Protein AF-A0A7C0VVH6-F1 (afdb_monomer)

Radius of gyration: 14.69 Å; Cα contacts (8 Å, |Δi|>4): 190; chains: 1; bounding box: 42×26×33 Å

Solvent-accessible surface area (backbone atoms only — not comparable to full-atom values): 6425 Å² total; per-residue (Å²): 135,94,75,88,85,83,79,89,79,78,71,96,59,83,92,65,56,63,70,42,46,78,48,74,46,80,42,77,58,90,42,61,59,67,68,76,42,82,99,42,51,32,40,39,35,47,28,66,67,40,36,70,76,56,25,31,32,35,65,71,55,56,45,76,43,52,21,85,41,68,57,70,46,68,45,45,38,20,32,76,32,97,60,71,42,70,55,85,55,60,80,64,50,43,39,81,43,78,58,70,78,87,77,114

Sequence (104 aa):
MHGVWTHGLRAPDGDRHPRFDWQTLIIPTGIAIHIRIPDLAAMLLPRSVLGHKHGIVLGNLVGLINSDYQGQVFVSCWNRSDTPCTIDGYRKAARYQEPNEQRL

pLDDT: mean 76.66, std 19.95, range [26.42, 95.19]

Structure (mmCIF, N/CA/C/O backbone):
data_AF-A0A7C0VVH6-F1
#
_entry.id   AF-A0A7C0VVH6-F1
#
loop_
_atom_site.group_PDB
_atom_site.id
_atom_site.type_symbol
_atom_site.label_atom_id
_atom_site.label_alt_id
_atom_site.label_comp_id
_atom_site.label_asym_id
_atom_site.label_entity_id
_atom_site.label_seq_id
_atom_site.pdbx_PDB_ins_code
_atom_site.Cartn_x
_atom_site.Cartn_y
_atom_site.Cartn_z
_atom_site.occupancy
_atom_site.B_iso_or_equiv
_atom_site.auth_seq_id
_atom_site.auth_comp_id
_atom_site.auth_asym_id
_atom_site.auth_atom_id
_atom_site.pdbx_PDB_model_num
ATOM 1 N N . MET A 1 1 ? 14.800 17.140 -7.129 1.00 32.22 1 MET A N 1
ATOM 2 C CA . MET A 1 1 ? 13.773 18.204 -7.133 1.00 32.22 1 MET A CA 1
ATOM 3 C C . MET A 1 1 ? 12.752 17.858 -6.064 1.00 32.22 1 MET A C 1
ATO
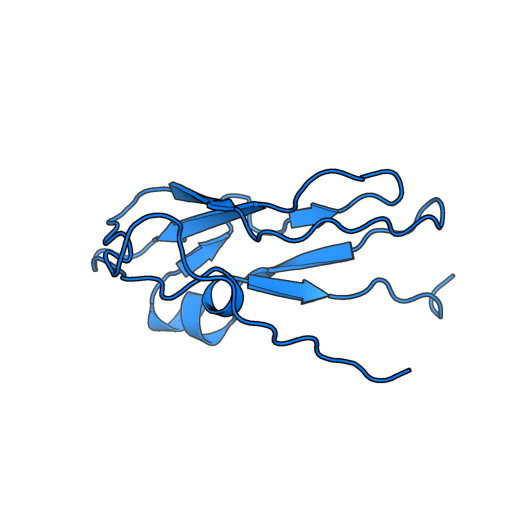M 5 O O . MET A 1 1 ? 12.158 16.795 -6.133 1.00 32.22 1 MET A O 1
ATOM 9 N N . HIS A 1 2 ? 12.637 18.692 -5.032 1.00 33.31 2 HIS A N 1
ATOM 10 C CA . HIS A 1 2 ? 11.721 18.484 -3.910 1.00 33.31 2 HIS A CA 1
ATOM 11 C C . HIS A 1 2 ? 10.302 18.890 -4.318 1.00 33.31 2 HIS A C 1
ATOM 13 O O . HIS A 1 2 ? 10.098 20.016 -4.760 1.00 33.31 2 HIS A O 1
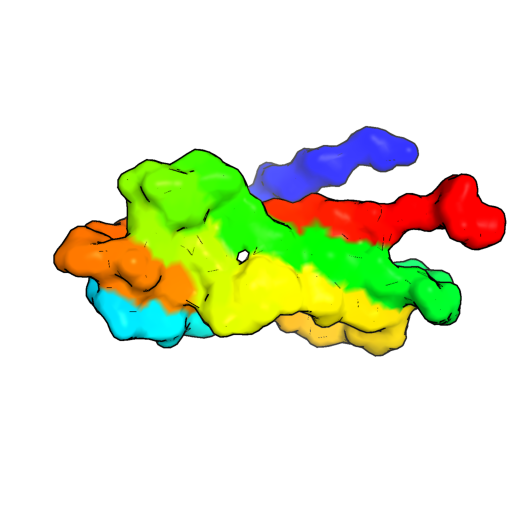ATOM 19 N N . GLY A 1 3 ? 9.324 18.001 -4.154 
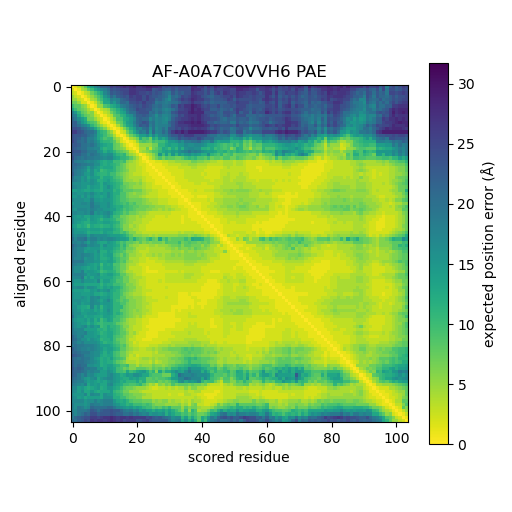1.00 26.42 3 GLY A N 1
ATOM 20 C CA . GLY A 1 3 ? 7.930 18.323 -4.444 1.00 26.42 3 GLY A CA 1
ATOM 21 C C . GLY A 1 3 ? 6.973 17.306 -3.844 1.00 26.42 3 GLY A C 1
ATOM 22 O O . GLY A 1 3 ? 6.599 16.334 -4.489 1.00 26.42 3 GLY A O 1
ATOM 23 N N . VAL A 1 4 ? 6.548 17.535 -2.601 1.00 28.69 4 VAL A N 1
ATOM 24 C CA . VAL A 1 4 ? 5.341 16.894 -2.070 1.00 28.69 4 VAL A CA 1
ATOM 25 C C . VAL A 1 4 ? 4.153 17.603 -2.717 1.00 28.69 4 VAL A C 1
ATOM 27 O O . VAL A 1 4 ? 3.821 18.726 -2.351 1.00 28.69 4 VAL A O 1
ATOM 30 N N . TRP A 1 5 ? 3.514 16.970 -3.699 1.00 31.70 5 TRP A N 1
ATOM 31 C CA . TRP A 1 5 ? 2.345 17.544 -4.364 1.00 31.70 5 TRP A CA 1
ATOM 32 C C . TRP A 1 5 ? 1.069 17.298 -3.536 1.00 31.70 5 TRP A C 1
ATOM 34 O O . TRP A 1 5 ? 0.516 16.193 -3.474 1.00 31.70 5 TRP A O 1
ATOM 44 N N . THR A 1 6 ? 0.565 18.348 -2.883 1.00 32.88 6 THR A N 1
ATOM 45 C CA . THR A 1 6 ? -0.767 18.395 -2.255 1.00 32.88 6 THR A CA 1
ATOM 46 C C . THR A 1 6 ? -1.719 19.293 -3.038 1.00 32.88 6 THR A C 1
ATOM 48 O O . THR A 1 6 ? -2.019 20.391 -2.589 1.00 32.88 6 THR A O 1
ATOM 51 N N . HIS A 1 7 ? -2.225 18.836 -4.188 1.00 34.09 7 HIS A N 1
ATOM 52 C CA . HIS A 1 7 ? -3.458 19.401 -4.748 1.00 34.09 7 HIS A CA 1
ATOM 53 C C . HIS A 1 7 ? -4.644 18.513 -4.355 1.00 34.09 7 HIS A C 1
ATOM 55 O O . HIS A 1 7 ? -4.594 17.283 -4.472 1.00 34.09 7 HIS A O 1
ATOM 61 N N . GLY A 1 8 ? -5.650 19.154 -3.757 1.00 37.66 8 GLY A N 1
ATOM 62 C CA . GLY A 1 8 ? -6.859 18.534 -3.234 1.00 37.66 8 GLY A CA 1
ATOM 63 C C . GLY A 1 8 ? -7.774 18.087 -4.364 1.00 37.66 8 GLY A C 1
ATOM 64 O O . GLY A 1 8 ? -8.221 18.901 -5.164 1.00 37.66 8 GLY A O 1
ATOM 65 N N . LEU A 1 9 ? -8.058 16.789 -4.402 1.00 35.31 9 LEU A N 1
ATOM 66 C CA . LEU A 1 9 ? -9.156 16.228 -5.176 1.00 35.31 9 LEU A CA 1
ATOM 67 C C . LEU A 1 9 ? -10.251 15.853 -4.179 1.00 35.31 9 LEU A C 1
ATOM 69 O O . LEU A 1 9 ? -10.010 15.094 -3.237 1.00 35.31 9 LEU A O 1
ATOM 73 N N . ARG A 1 10 ? -11.426 16.455 -4.362 1.00 34.75 10 ARG A N 1
ATOM 74 C CA . ARG A 1 10 ? -12.646 16.165 -3.607 1.00 34.75 10 ARG A CA 1
ATOM 75 C C . ARG A 1 10 ? -13.268 14.887 -4.177 1.00 34.75 10 ARG A C 1
ATOM 77 O O . ARG A 1 10 ? -13.180 14.657 -5.382 1.00 34.75 10 ARG A O 1
ATOM 84 N N . ALA A 1 11 ? -13.864 14.053 -3.326 1.00 36.97 11 ALA A N 1
ATOM 85 C CA . ALA A 1 11 ? -14.653 12.918 -3.801 1.00 36.97 11 ALA A CA 1
ATOM 86 C C . ALA A 1 11 ? -15.811 13.423 -4.698 1.00 36.97 11 ALA A C 1
ATOM 88 O O . ALA A 1 11 ? -16.311 14.522 -4.439 1.00 36.97 11 ALA A O 1
ATOM 89 N N . PRO A 1 12 ? -16.235 12.664 -5.729 1.00 39.09 12 PRO A N 1
ATOM 90 C CA . PRO A 1 12 ? -17.291 13.092 -6.654 1.00 39.09 12 PRO A CA 1
ATOM 91 C C . PRO A 1 12 ? -18.650 13.303 -5.970 1.00 39.09 12 PRO A C 1
ATOM 93 O O . PRO A 1 12 ? -19.452 14.099 -6.445 1.00 39.09 12 PRO A O 1
ATOM 96 N N . ASP A 1 13 ? -18.875 12.644 -4.832 1.00 41.97 13 ASP A N 1
ATOM 97 C CA . ASP A 1 13 ? -20.096 12.764 -4.043 1.00 41.97 13 ASP A CA 1
ATOM 98 C C . ASP A 1 13 ? -19.838 13.625 -2.804 1.00 41.97 13 ASP A C 1
ATOM 100 O O . ASP A 1 13 ? -19.041 13.269 -1.931 1.00 41.97 13 ASP A O 1
ATOM 104 N N . GLY A 1 14 ? -20.507 14.777 -2.735 1.00 39.84 14 GLY A N 1
ATOM 105 C CA . GLY A 1 14 ? -20.385 15.745 -1.648 1.00 39.84 14 GLY A CA 1
ATOM 106 C C . GLY A 1 14 ? -20.427 15.110 -0.251 1.00 39.84 14 GLY A C 1
ATOM 107 O O . GLY A 1 14 ? -21.399 14.463 0.129 1.00 39.84 14 GLY A O 1
ATOM 108 N N . ASP A 1 15 ? -19.351 15.324 0.507 1.00 42.72 15 
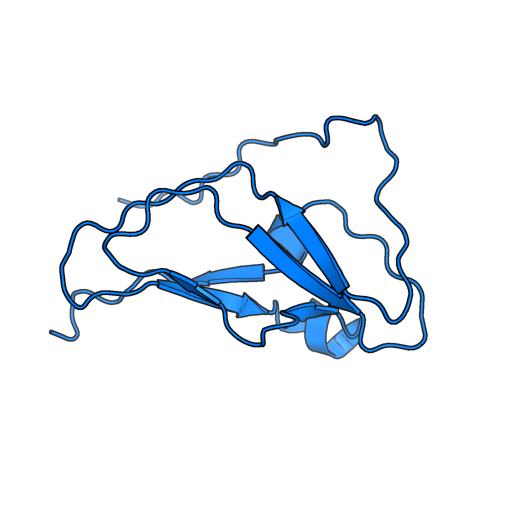ASP A N 1
ATOM 109 C CA . ASP A 1 15 ? -19.234 15.217 1.969 1.00 42.72 15 ASP A CA 1
ATOM 110 C C . ASP A 1 15 ? -19.726 13.928 2.664 1.00 42.72 15 ASP A C 1
ATOM 112 O O . ASP A 1 15 ? -19.918 13.914 3.881 1.00 42.72 15 ASP A O 1
ATOM 116 N N . ARG A 1 16 ? -19.837 12.794 1.960 1.00 50.97 16 ARG A N 1
ATOM 117 C CA . ARG A 1 16 ? -19.992 11.476 2.602 1.00 50.97 16 ARG A CA 1
ATOM 118 C C . ARG A 1 16 ? -18.710 10.669 2.491 1.00 50.97 16 ARG A C 1
ATOM 120 O O . ARG A 1 16 ? -18.546 9.827 1.617 1.00 50.97 16 ARG A O 1
ATOM 127 N N . HIS A 1 17 ? -17.797 10.901 3.426 1.00 58.50 17 HIS A N 1
ATOM 128 C CA . HIS A 1 17 ? -16.708 9.964 3.673 1.00 58.50 17 HIS A CA 1
ATOM 129 C C . HIS A 1 17 ? -17.310 8.608 4.076 1.00 58.50 17 HIS A C 1
ATOM 131 O O . HIS A 1 17 ? -18.033 8.561 5.079 1.00 58.50 17 HIS A O 1
ATOM 137 N N . PRO A 1 18 ? -17.059 7.515 3.333 1.00 57.94 18 PRO A N 1
ATOM 138 C CA . PRO A 1 18 ? -17.643 6.227 3.666 1.00 57.94 18 PRO A CA 1
ATOM 139 C C . PRO A 1 18 ? -17.195 5.831 5.075 1.00 57.94 18 PRO A C 1
ATOM 141 O O . PRO A 1 18 ? -15.998 5.759 5.364 1.00 57.94 18 PRO A O 1
ATOM 144 N N . ARG A 1 19 ? -18.171 5.626 5.966 1.00 63.44 19 ARG A N 1
ATOM 145 C CA . ARG A 1 19 ? -17.960 4.873 7.200 1.00 63.44 19 ARG A CA 1
ATOM 146 C C . ARG A 1 19 ? -17.945 3.407 6.824 1.00 63.44 19 ARG A C 1
ATOM 148 O O . ARG A 1 19 ? -18.879 2.942 6.177 1.00 63.44 19 ARG A O 1
ATOM 155 N N . PHE A 1 20 ? -16.887 2.705 7.197 1.00 69.06 20 PHE A N 1
ATOM 156 C CA . PHE A 1 20 ? -16.783 1.285 6.918 1.00 69.06 20 PHE A CA 1
ATOM 157 C C . PHE A 1 20 ? -16.285 0.508 8.127 1.00 69.06 20 
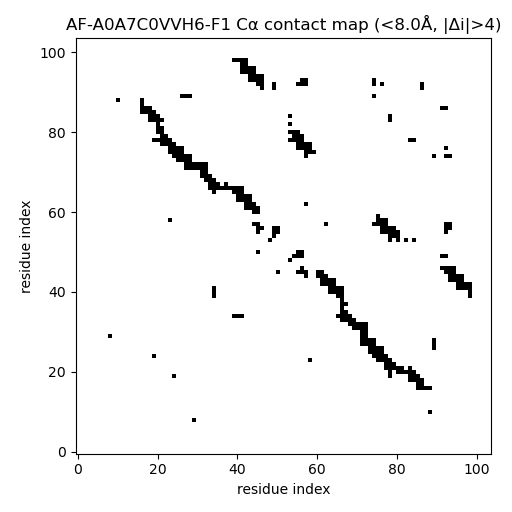PHE A C 1
ATOM 159 O O . PHE A 1 20 ? -15.374 0.939 8.843 1.00 69.06 20 PHE A O 1
ATOM 166 N N . ASP A 1 21 ? -16.932 -0.634 8.323 1.00 78.69 21 ASP A N 1
ATOM 167 C CA . ASP A 1 21 ? -16.658 -1.592 9.390 1.00 78.69 21 ASP A CA 1
ATOM 168 C C . ASP A 1 21 ? -15.534 -2.539 8.940 1.00 78.69 21 ASP A C 1
ATOM 170 O O . ASP A 1 21 ? -14.680 -2.127 8.158 1.00 78.69 21 ASP A O 1
ATOM 174 N N . TRP A 1 22 ? -15.549 -3.802 9.381 1.00 72.31 22 TRP A N 1
ATOM 175 C CA . TRP A 1 22 ? -14.607 -4.888 9.052 1.00 72.31 22 TRP A CA 1
ATOM 176 C C . TRP A 1 22 ? -14.575 -5.313 7.571 1.00 72.31 22 TRP A C 1
ATOM 178 O O . TRP A 1 22 ? -14.675 -6.492 7.232 1.00 72.31 22 TRP A O 1
ATOM 188 N N . GLN A 1 23 ? -14.448 -4.363 6.657 1.00 82.06 23 GLN A N 1
ATOM 189 C CA . GLN A 1 23 ? -14.487 -4.586 5.222 1.00 82.06 23 GLN A CA 1
ATOM 190 C C . GLN A 1 23 ? -13.326 -3.893 4.515 1.00 82.06 23 GLN A C 1
ATOM 192 O O . GLN A 1 23 ? -12.636 -3.030 5.068 1.00 82.06 23 GLN A O 1
ATOM 197 N N . THR A 1 24 ? -13.114 -4.300 3.267 1.00 87.88 24 THR A N 1
ATOM 198 C CA . THR A 1 24 ? -12.145 -3.677 2.368 1.00 87.88 24 THR A CA 1
ATOM 199 C C . THR A 1 24 ? -12.869 -2.741 1.409 1.00 87.88 24 THR A C 1
ATOM 201 O O . THR A 1 24 ? -13.836 -3.141 0.766 1.00 87.88 24 THR A O 1
ATOM 204 N N . LEU A 1 25 ? -12.377 -1.511 1.284 1.00 87.94 25 LEU A N 1
ATOM 205 C CA . LEU A 1 25 ? -12.809 -0.545 0.281 1.00 87.94 25 LEU A CA 1
ATOM 206 C C . LEU A 1 25 ? -11.679 -0.264 -0.707 1.00 87.94 25 LEU A C 1
ATOM 208 O O . LEU A 1 25 ? -10.536 -0.043 -0.310 1.00 87.94 25 LEU A O 1
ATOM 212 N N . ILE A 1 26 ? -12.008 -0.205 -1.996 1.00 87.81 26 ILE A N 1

────────────────

YOUR GOAL: Each line above from the one containing "ATOM 13 O O" through the one containing "ATOM 34 O O" is to be returned verbatim. Nothing else, and no pictures.

FINISHED TASK:
ATOM 13 O O . HIS A 1 2 ? 10.098 20.016 -4.760 1.00 33.31 2 HIS A O 1
ATOM 19 N N . GLY A 1 3 ? 9.324 18.001 -4.154 
1.00 26.42 3 GLY A N 1
ATOM 20 C CA . GLY A 1 3 ? 7.930 18.323 -4.444 1.00 26.42 3 GLY A CA 1
ATOM 21 C C . GLY A 1 3 ? 6.973 17.306 -3.844 1.00 26.42 3 GLY A C 1
ATOM 22 O O . GLY A 1 3 ? 6.599 16.334 -4.489 1.00 26.42 3 GLY A O 1
ATOM 23 N N . VAL A 1 4 ? 6.548 17.535 -2.601 1.00 28.69 4 VAL A N 1
ATOM 24 C CA . VAL A 1 4 ? 5.341 16.894 -2.070 1.00 28.69 4 VAL A CA 1
ATOM 25 C C . VAL A 1 4 ? 4.153 17.603 -2.717 1.00 28.69 4 VAL A C 1
ATOM 27 O O . VAL A 1 4 ? 3.821 18.726 -2.351 1.00 28.69 4 VAL A O 1
ATOM 30 N N . TRP A 1 5 ? 3.514 16.970 -3.699 1.00 31.70 5 TRP A N 1
ATOM 31 C CA . TRP A 1 5 ? 2.345 17.544 -4.364 1.00 31.70 5 TRP A CA 1
ATOM 32 C C . TRP A 1 5 ? 1.069 17.298 -3.536 1.00 31.70 5 TRP A C 1
ATOM 34 O O . TRP A 1 5 ? 0.516 16.193 -3.474 1.00 31.70 5 TRP A O 1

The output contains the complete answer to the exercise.